- _Data records_

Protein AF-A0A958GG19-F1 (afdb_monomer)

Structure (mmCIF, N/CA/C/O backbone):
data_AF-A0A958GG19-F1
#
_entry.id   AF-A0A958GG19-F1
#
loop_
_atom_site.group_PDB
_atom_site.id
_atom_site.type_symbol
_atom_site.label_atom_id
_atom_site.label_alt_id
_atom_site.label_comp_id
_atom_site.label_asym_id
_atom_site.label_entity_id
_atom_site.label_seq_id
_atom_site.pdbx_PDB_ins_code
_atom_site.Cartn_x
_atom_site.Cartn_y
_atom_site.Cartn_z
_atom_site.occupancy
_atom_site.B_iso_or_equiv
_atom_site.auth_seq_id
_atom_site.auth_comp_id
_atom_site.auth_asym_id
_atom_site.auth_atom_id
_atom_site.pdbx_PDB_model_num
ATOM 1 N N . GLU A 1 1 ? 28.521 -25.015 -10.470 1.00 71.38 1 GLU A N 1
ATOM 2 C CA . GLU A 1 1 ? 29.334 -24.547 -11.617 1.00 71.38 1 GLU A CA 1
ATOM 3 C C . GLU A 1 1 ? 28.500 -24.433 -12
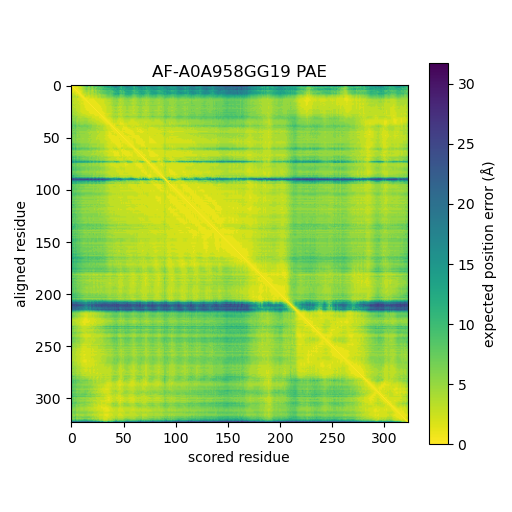.895 1.00 71.38 1 GLU A C 1
ATOM 5 O O . GLU A 1 1 ? 28.503 -23.379 -13.514 1.00 71.38 1 GLU A O 1
ATOM 10 N N . GLU A 1 2 ? 27.721 -25.461 -13.241 1.00 84.31 2 GLU A N 1
ATOM 11 C CA . GLU A 1 2 ? 26.825 -25.481 -14.412 1.00 84.31 2 GLU A CA 1
ATOM 12 C C . GLU A 1 2 ? 25.737 -24.392 -14.393 1.00 84.31 2 GLU A C 1
ATOM 14 O O . GLU A 1 2 ? 25.563 -23.687 -15.382 1.00 84.31 2 GLU A O 1
ATOM 19 N N . TYR A 1 3 ? 25.103 -24.155 -13.238 1.00 83.56 3 TYR A N 1
ATOM 20 C CA . TYR A 1 3 ? 24.168 -23.036 -13.052 1.00 83.56 3 TYR A CA 1
ATOM 21 C C . TYR A 1 3 ? 24.790 -21.683 -13.430 1.00 83.56 3 TYR A C 1
ATOM 23 O O . TYR A 1 3 ? 24.193 -20.913 -14.172 1.00 83.56 3 TYR A O 1
ATOM 31 N N . ASN A 1 4 ? 26.023 -21
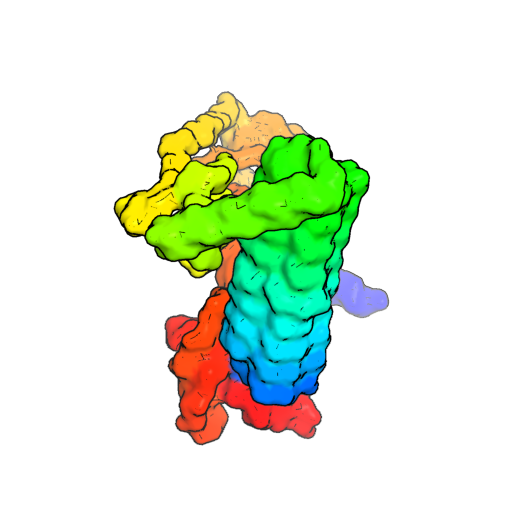.406 -12.989 1.00 82.62 4 ASN A N 1
ATOM 32 C CA . ASN A 1 4 ? 26.688 -20.136 -13.296 1.00 82.62 4 ASN A CA 1
ATOM 33 C C . ASN A 1 4 ? 26.999 -20.010 -14.792 1.00 82.62 4 ASN A C 1
ATOM 35 O O . ASN A 1 4 ? 26.775 -18.944 -15.356 1.00 82.62 4 ASN A O 1
ATOM 39 N N . LYS A 1 5 ? 27.430 -21.101 -15.443 1.00 84.56 5 LYS A N 1
ATOM 40 C CA . LYS A 1 5 ? 27.629 -21.137 -16.902 1.00 84.56 5 LYS A CA 1
ATOM 41 C C . LYS A 1 5 ? 26.323 -20.848 -17.645 1.00 84.56 5 LYS A C 1
ATOM 43 O O . LYS A 1 5 ? 26.326 -20.091 -18.606 1.00 84.56 5 LYS A O 1
ATOM 48 N N . HIS A 1 6 ? 25.201 -21.390 -17.171 1.00 84.69 6 HIS A N 1
ATOM 49 C CA . HIS A 1 6 ? 23.888 -21.130 -17.758 1.00 84.69 6 HIS A CA 1
ATOM 50 C C . HIS A 1 6 ? 23.424 -19.680 -17.541 1.00 84.69 6 HIS A C 1
ATOM 52 O O . HIS A 1 6 ? 22.935 -19.041 -18.468 1.00 84.69 6 HIS A O 1
ATOM 58 N N . ILE A 1 7 ? 23.646 -19.115 -16.350 1.00 83.06 7 ILE A N 1
ATOM 59 C CA . ILE A 1 7 ? 23.328 -17.709 -16.059 1.00 83.06 7 ILE A CA 1
ATOM 60 C C . ILE A 1 7 ? 24.134 -16.742 -16.936 1.00 83.06 7 ILE A C 1
ATOM 62 O O . ILE A 1 7 ? 23.624 -15.685 -17.313 1.00 83.06 7 ILE A O 1
ATOM 66 N N . GLU A 1 8 ? 25.377 -17.079 -17.277 1.00 84.19 8 GLU A N 1
ATOM 67 C CA . GLU A 1 8 ? 26.194 -16.266 -18.183 1.00 84.19 8 GLU A CA 1
ATOM 68 C C . GLU A 1 8 ? 25.620 -16.210 -19.607 1.00 84.19 8 GLU A C 1
ATOM 70 O O . GLU A 1 8 ? 25.700 -15.155 -20.241 1.00 84.19 8 GLU A O 1
ATOM 75 N N . LEU A 1 9 ? 24.945 -17.270 -20.077 1.00 85.69 9 LEU A N 1
ATOM 76 C CA . LEU A 1 9 ? 24.275 -17.288 -21.388 1.00 85.69 9 LEU A CA 1
ATOM 77 C C . LEU A 1 9 ? 23.154 -16.251 -21.493 1.00 85.69 9 LEU A C 1
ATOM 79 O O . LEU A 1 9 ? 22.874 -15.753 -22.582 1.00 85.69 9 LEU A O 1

- _About this exercise_
Above are the records; repeat exactly the lines from the one holding "ATOM 40 C CA" down to the one holding "ATOM 59 C CA", end lines included.

- _Solution for this exercise_
ATOM 40 C CA . LYS A 1 5 ? 27.629 -21.137 -16.902 1.00 84.56 5 LYS A CA 1
ATOM 41 C C . LYS A 1 5 ? 26.323 -20.848 -17.645 1.00 84.56 5 LYS A C 1
ATOM 43 O O . LYS A 1 5 ? 26.326 -20.091 -18.606 1.00 84.56 5 LYS A O 1
ATOM 48 N N . HIS A 1 6 ? 25.201 -21.390 -17.171 1.00 84.69 6 HIS A N 1
ATOM 49 C CA . HIS A 1 6 ? 23.888 -21.130 -17.758 1.00 84.69 6 HIS A CA 1
ATOM 50 C C . HIS A 1 6 ? 23.424 -19.680 -17.541 1.00 84.69 6 HIS A C 1
ATOM 52 O O . HIS A 1 6 ? 22.935 -19.041 -18.468 1.00 84.69 6 HIS A O 1
ATOM 58 N N . ILE A 1 7 ? 23.646 -19.115 -16.350 1.00 83.06 7 ILE A N 1
ATOM 59 C CA . ILE A 1 7 ? 23.328 -17.709 -16.059 1.00 83.06 7 ILE A CA 1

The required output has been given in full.